_TO DO_.
Copy out exactly the lines below that run from the one holding "ATOM 84 C C" to the one holding "ATOM 113 N N", keeping both of those lines and no others.

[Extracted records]
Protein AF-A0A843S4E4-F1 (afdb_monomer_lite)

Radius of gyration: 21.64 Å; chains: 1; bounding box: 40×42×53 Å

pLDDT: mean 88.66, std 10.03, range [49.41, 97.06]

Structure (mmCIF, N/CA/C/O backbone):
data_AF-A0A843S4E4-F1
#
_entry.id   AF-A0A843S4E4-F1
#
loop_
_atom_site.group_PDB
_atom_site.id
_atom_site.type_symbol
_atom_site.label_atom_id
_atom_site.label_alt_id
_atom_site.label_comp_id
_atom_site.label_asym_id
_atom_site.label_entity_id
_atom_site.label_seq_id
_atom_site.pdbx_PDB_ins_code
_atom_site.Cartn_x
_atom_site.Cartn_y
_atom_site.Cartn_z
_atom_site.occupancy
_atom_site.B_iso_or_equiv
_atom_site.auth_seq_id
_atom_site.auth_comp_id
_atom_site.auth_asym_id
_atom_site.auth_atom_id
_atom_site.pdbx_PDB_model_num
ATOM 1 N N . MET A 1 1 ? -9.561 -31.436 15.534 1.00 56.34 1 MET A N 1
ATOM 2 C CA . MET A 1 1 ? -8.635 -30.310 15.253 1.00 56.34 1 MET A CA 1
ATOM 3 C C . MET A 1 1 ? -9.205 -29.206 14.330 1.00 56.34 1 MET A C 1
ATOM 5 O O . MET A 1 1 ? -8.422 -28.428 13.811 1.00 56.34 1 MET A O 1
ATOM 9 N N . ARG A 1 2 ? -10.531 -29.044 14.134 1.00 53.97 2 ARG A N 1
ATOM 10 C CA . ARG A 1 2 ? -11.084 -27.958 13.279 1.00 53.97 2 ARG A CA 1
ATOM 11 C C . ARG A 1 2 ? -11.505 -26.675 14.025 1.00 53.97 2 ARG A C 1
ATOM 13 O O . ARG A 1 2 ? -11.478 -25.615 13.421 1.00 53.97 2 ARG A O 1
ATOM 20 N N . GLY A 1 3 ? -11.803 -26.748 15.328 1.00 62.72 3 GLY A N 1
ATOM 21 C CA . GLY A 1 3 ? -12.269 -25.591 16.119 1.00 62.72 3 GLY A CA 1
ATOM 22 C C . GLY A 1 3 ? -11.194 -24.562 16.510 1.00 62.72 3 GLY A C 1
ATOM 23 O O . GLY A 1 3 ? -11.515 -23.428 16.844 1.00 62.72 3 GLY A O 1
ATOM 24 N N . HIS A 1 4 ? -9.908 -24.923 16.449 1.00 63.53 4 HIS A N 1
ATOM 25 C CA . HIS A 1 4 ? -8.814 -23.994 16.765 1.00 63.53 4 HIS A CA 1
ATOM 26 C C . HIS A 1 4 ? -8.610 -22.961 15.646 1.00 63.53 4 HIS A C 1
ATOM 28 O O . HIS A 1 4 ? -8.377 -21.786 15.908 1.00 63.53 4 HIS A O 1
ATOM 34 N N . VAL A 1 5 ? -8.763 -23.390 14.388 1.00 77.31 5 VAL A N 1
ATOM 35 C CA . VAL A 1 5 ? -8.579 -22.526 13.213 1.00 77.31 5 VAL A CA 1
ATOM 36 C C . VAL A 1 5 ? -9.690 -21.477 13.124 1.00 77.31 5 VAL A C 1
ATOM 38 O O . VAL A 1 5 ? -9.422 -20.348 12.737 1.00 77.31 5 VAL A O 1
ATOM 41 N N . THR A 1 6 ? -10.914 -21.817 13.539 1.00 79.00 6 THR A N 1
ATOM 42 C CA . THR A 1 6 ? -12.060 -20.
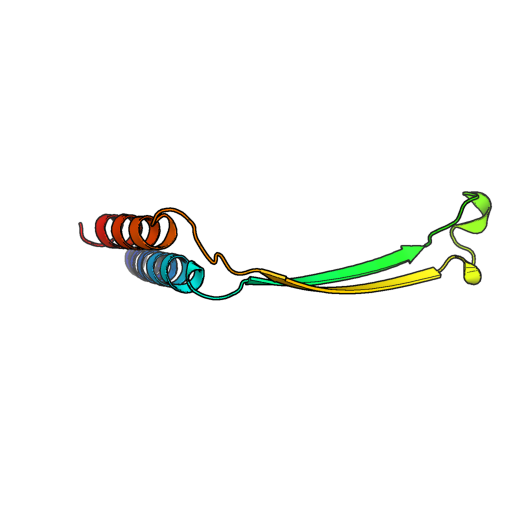894 13.536 1.00 79.00 6 THR A CA 1
ATOM 43 C C . THR A 1 6 ? -11.943 -19.806 14.601 1.00 79.00 6 THR A C 1
ATOM 45 O O . THR A 1 6 ? -12.193 -18.648 14.293 1.00 79.00 6 THR A O 1
ATOM 48 N N . LEU A 1 7 ? -11.499 -20.135 15.820 1.00 79.56 7 LEU A N 1
ATOM 49 C CA . LEU A 1 7 ? -11.273 -19.133 16.874 1.00 79.56 7 LEU A CA 1
ATOM 50 C C . LEU A 1 7 ? -10.095 -18.205 16.541 1.00 79.56 7 LEU A C 1
ATOM 52 O O . LEU A 1 7 ? -10.169 -17.000 16.765 1.00 79.56 7 LEU A O 1
ATOM 56 N N . ILE A 1 8 ? -9.020 -18.751 15.958 1.00 84.31 8 ILE A N 1
ATOM 57 C CA . ILE A 1 8 ? -7.889 -17.945 15.476 1.00 84.31 8 ILE A CA 1
ATOM 58 C C . ILE A 1 8 ? -8.329 -17.013 14.347 1.00 84.31 8 ILE A C 1
ATOM 60 O O . ILE A 1 8 ? -7.966 -15.838 14.360 1.00 84.31 8 ILE A O 1
ATOM 64 N N . ALA A 1 9 ? -9.111 -17.519 13.390 1.00 83.06 9 ALA A N 1
ATOM 65 C CA . ALA A 1 9 ? -9.640 -16.713 12.296 1.00 83.06 9 ALA A CA 1
ATOM 66 C C . ALA A 1 9 ? -10.527 -15.575 12.820 1.00 83.06 
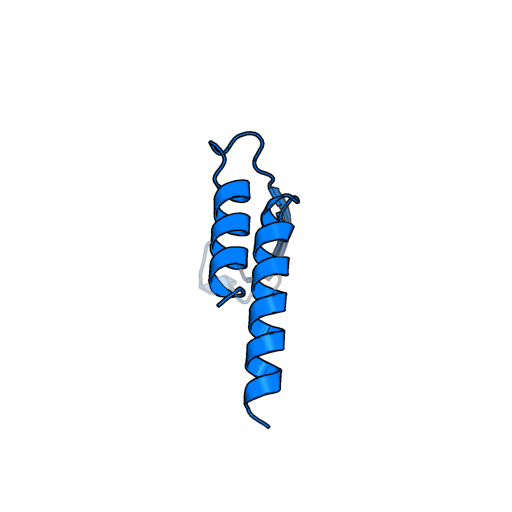9 ALA A C 1
ATOM 68 O O . ALA A 1 9 ? -10.326 -14.428 12.432 1.00 83.06 9 ALA A O 1
ATOM 69 N N . ALA A 1 10 ? -11.423 -15.858 13.767 1.00 83.00 10 ALA A N 1
ATOM 70 C CA . ALA A 1 10 ? -12.303 -14.848 14.351 1.00 83.00 10 ALA A CA 1
ATOM 71 C C . ALA A 1 10 ? -11.526 -13.754 15.115 1.00 83.00 10 ALA A C 1
ATOM 73 O O . ALA A 1 10 ? -11.779 -12.563 14.934 1.00 83.00 10 ALA A O 1
ATOM 74 N N . ASN A 1 11 ? -10.496 -14.122 15.888 1.00 86.12 11 ASN A N 1
ATOM 75 C CA . ASN A 1 11 ? -9.608 -13.137 16.518 1.00 86.12 11 ASN A CA 1
ATOM 76 C C . ASN A 1 11 ? -8.816 -12.309 15.491 1.00 86.12 11 ASN A C 1
ATOM 78 O O . ASN A 1 11 ? -8.593 -11.113 15.702 1.00 86.12 11 ASN A O 1
ATOM 82 N N . ALA A 1 12 ? -8.388 -12.920 14.382 1.00 89.31 12 ALA A N 1
ATOM 83 C CA . ALA A 1 12 ? -7.694 -12.215 13.307 1.00 89.31 12 ALA A CA 1
ATOM 84 C C . ALA A 1 12 ? -8.608 -11.197 12.604 1.00 89.31 12 ALA A C 1
ATOM 86 O O . ALA A 1 12 ? -8.148 -10.109 12.257 1.00 89.31 12 ALA A O 1
ATOM 87 N N . GLU A 1 13 ? -9.899 -11.501 12.454 1.00 89.19 13 GLU A N 1
ATOM 88 C CA . GLU A 1 13 ? -10.888 -10.567 11.907 1.00 89.19 13 GLU A CA 1
ATOM 89 C C . GLU A 1 13 ? -11.080 -9.342 12.812 1.00 89.19 13 GLU A C 1
ATOM 91 O O . GLU A 1 13 ? -11.047 -8.212 12.319 1.00 89.19 13 GLU A O 1
ATOM 96 N N . ILE A 1 14 ? -11.181 -9.525 14.136 1.00 87.12 14 ILE A N 1
ATOM 97 C CA . ILE A 1 14 ? -11.248 -8.400 15.092 1.00 87.12 14 ILE A CA 1
ATOM 98 C C . ILE A 1 14 ? -9.984 -7.531 14.985 1.00 87.12 14 ILE A C 1
ATOM 100 O O . ILE A 1 14 ? -10.063 -6.298 14.985 1.00 87.12 14 ILE A O 1
ATOM 104 N N . GLY A 1 15 ? -8.813 -8.162 14.861 1.00 88.94 15 GLY A N 1
ATOM 105 C CA . GLY A 1 15 ? -7.544 -7.469 14.634 1.00 88.94 15 GLY A CA 1
ATOM 106 C C . GLY A 1 15 ? -7.535 -6.658 13.334 1.00 88.94 15 GLY A C 1
ATOM 107 O O . GLY A 1 15 ? -7.107 -5.504 13.335 1.00 88.94 15 GLY A O 1
ATOM 108 N N . ALA A 1 16 ? -8.066 -7.219 12.245 1.00 91.62 16 ALA A N 1
ATOM 109 C CA . ALA A 1 16 ? -8.178 -6.541 10.957 1.00 91.62 16 ALA A CA 1
ATOM 110 C C . ALA A 1 16 ? -9.136 -5.338 11.010 1.00 91.62 16 ALA A C 1
ATOM 112 O O . ALA A 1 16 ? -8.809 -4.274 10.484 1.00 91.62 16 ALA A O 1
ATOM 113 N N . ALA A 1 17 ? -10.274 -5.465 11.698 1.00 90.75 17 ALA A N 1
ATOM 114 C CA . ALA A 1 17 ? -11.211 -4.359 11.886 1.00 90.75 17 ALA A CA 1
ATOM 115 C C . ALA A 1 17 ? -10.584 -3.216 12.707 1.00 90.75 17 ALA A C 1
ATOM 117 O O . ALA A 1 17 ? -10.733 -2.042 12.365 1.00 90.75 17 ALA A O 1
ATOM 118 N N . LYS A 1 18 ? -9.811 -3.542 13.754 1.00 90.25 18 LYS A N 1
ATOM 119 C CA . LYS A 1 18 ? -9.069 -2.550 14.555 1.00 90.25 18 LYS A CA 1
ATOM 120 C C . LYS A 1 18 ? -7.918 -1.910 13.771 1.00 90.25 18 LYS A C 1
ATOM 122 O O . LYS A 1 18 ? -7.620 -0.735 13.979 1.00 90.25 18 LYS A O 1
ATOM 127 N N . ALA A 1 19 ? -7.298 -2.633 12.838 1.00 93.06 19 ALA A N 1
ATOM 128 C CA . ALA A 1 19 ? -6.239 -2.094 11.987 1.00 93.06 19 ALA A CA 1
ATOM 129 C C . ALA A 1 19 ? -6.727 -0.973 11.049 1.00 93.06 19 ALA A C 1
ATOM 131 O O . ALA A 1 19 ? -5.927 -0.130 10.649 1.00 93.06 19 ALA A O 1
ATOM 132 N N . GLU A 1 20 ? -8.029 -0.897 10.741 1.00 92.19 20 GLU A N 1
ATOM 133 C CA . GLU A 1 20 ? -8.601 0.155 9.885 1.00 92.19 20 GLU A CA 1
ATOM 134 C C . GLU A 1 20 ? -8.560 1.562 10.531 1.00 92.19 20 GLU A C 1
ATOM 136 O O . GLU A 1 20 ? -8.760 2.563 9.841 1.00 92.19 20 GLU A O 1
ATOM 141 N N . PHE A 1 21 ? -8.240 1.676 11.829 1.00 91.44 21 PHE A N 1
ATOM 142 C CA . PHE A 1 21 ? -7.929 2.966 12.465 1.00 91.44 21 PHE A CA 1
ATOM 143 C C . PHE A 1 21 ? -6.557 3.528 12.075 1.00 91.44 21 PHE A C 1
ATOM 145 O O . PHE A 1 21 ? -6.321 4.726 12.237 1.00 91.44 21 PHE A O 1
ATOM 152 N N . PHE A 1 22 ? -5.652 2.688 11.575 1.00 93.62 22 PHE A N 1
ATOM 153 C CA . PHE A 1 22 ? -4.304 3.094 11.201 1.00 93.62 22 PHE A CA 1
ATOM 154 C C . PHE A 1 22 ? -4.200 3.387 9.698 1.00 93.62 22 PHE A C 1
ATOM 156 O O . PHE A 1 22 ? -4.992 2.880 8.896 1.00 93.62 22 PHE A O 1
ATOM 163 N N . PRO A 1 23 ? -3.209 4.196 9.281 1.00 92.75 23 PRO A N 1
ATOM 164 C CA . PRO A 1 23 ? -2.926 4.397 7.871 1.00 92.75 23 PRO A CA 1
ATOM 165 C C . PRO A 1 23 ? -2.603 3.075 7.176 1.00 92.75 23 PRO A C 1
ATOM 167 O O . PRO A 1 23 ? -1.797 2.278
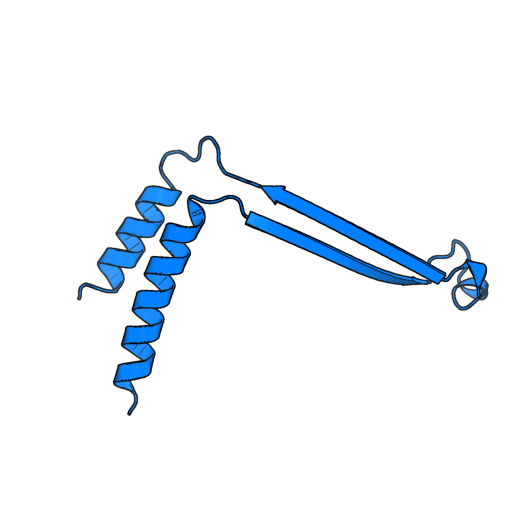 7.656 1.00 92.75 23 PRO A O 1
ATOM 170 N N . ARG A 1 24 ? -3.171 2.874 5.990 1.00 94.19 24 ARG A N 1
ATOM 171 C CA . ARG A 1 24 ? -2.764 1.796 5.090 1.00 94.19 24 ARG A CA 1
ATOM 172 C C . ARG A 1 24 ? -1.568 2.259 4.280 1.00 94.19 24 ARG A C 1
ATOM 174 O O . ARG A 1 24 ? -1.676 3.246 3.550 1.00 94.19 24 ARG A O 1
ATOM 181 N N . ILE A 1 25 ? -0.461 1.537 4.406 1.00 95.88 25 ILE A N 1
ATOM 182 C CA . ILE A 1 25 ? 0.753 1.748 3.619 1.00 95.88 25 ILE A CA 1
ATOM 183 C C . ILE A 1 25 ? 0.759 0.743 2.468 1.00 95.88 25 ILE A C 1
ATOM 185 O O . ILE A 1 25 ? 0.629 -0.458 2.691 1.00 95.88 25 ILE A O 1
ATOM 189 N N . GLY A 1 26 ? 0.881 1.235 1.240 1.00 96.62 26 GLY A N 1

_RESPONSE FOR THIS EXERCISE_.
ATOM 84 C C . ALA A 1 12 ? -8.608 -11.197 12.604 1.00 89.31 12 ALA A C 1
ATOM 86 O O . ALA A 1 12 ? -8.148 -10.109 12.257 1.00 89.31 12 ALA A O 1
ATOM 87 N N . GLU A 1 13 ? -9.899 -11.501 12.454 1.00 89.19 13 GLU A N 1
ATOM 88 C CA . GLU A 1 13 ? -10.888 -10.567 11.907 1.00 89.19 13 GLU A CA 1
ATOM 89 C C . GLU A 1 13 ? -11.080 -9.342 12.812 1.00 89.19 13 GLU A C 1
ATOM 91 O O . GLU A 1 13 ? -11.047 -8.212 12.319 1.00 89.19 13 GLU A O 1
ATOM 96 N N . ILE A 1 14 ? -11.181 -9.525 14.136 1.00 87.12 14 ILE A N 1
ATOM 97 C CA . ILE A 1 14 ? -11.248 -8.400 15.092 1.00 87.12 14 ILE A CA 1
ATOM 98 C C . ILE A 1 14 ? -9.984 -7.531 14.985 1.00 87.12 14 ILE A C 1
ATOM 100 O O . ILE A 1 14 ? -10.063 -6.298 14.985 1.00 87.12 14 ILE A O 1
ATOM 104 N N . GLY A 1 15 ? -8.813 -8.162 14.861 1.00 88.94 15 GLY A N 1
ATOM 105 C CA . GLY A 1 15 ? -7.544 -7.469 14.634 1.00 88.94 15 GLY A CA 1
ATOM 106 C C . GLY A 1 15 ? -7.535 -6.658 13.334 1.00 88.94 15 GLY A C 1
ATOM 107 O O . GLY A 1 15 ? -7.107 -5.504 13.335 1.00 88.94 15 GLY A O 1
ATOM 108 N N . ALA A 1 16 ? -8.066 -7.219 12.245 1.00 91.62 16 ALA A N 1
ATOM 109 C CA . ALA A 1 16 ? -8.178 -6.541 10.957 1.00 91.62 16 ALA A CA 1
ATOM 110 C C . ALA A 1 16 ? -9.136 -5.338 11.010 1.00 91.62 16 ALA A C 1
ATOM 112 O O . ALA A 1 16 ? -8.809 -4.274 10.484 1.00 91.62 16 ALA A O 1
ATOM 113 N N . ALA A 1 17 ? -10.274 -5.465 11.698 1.00 90.75 17 ALA A N 1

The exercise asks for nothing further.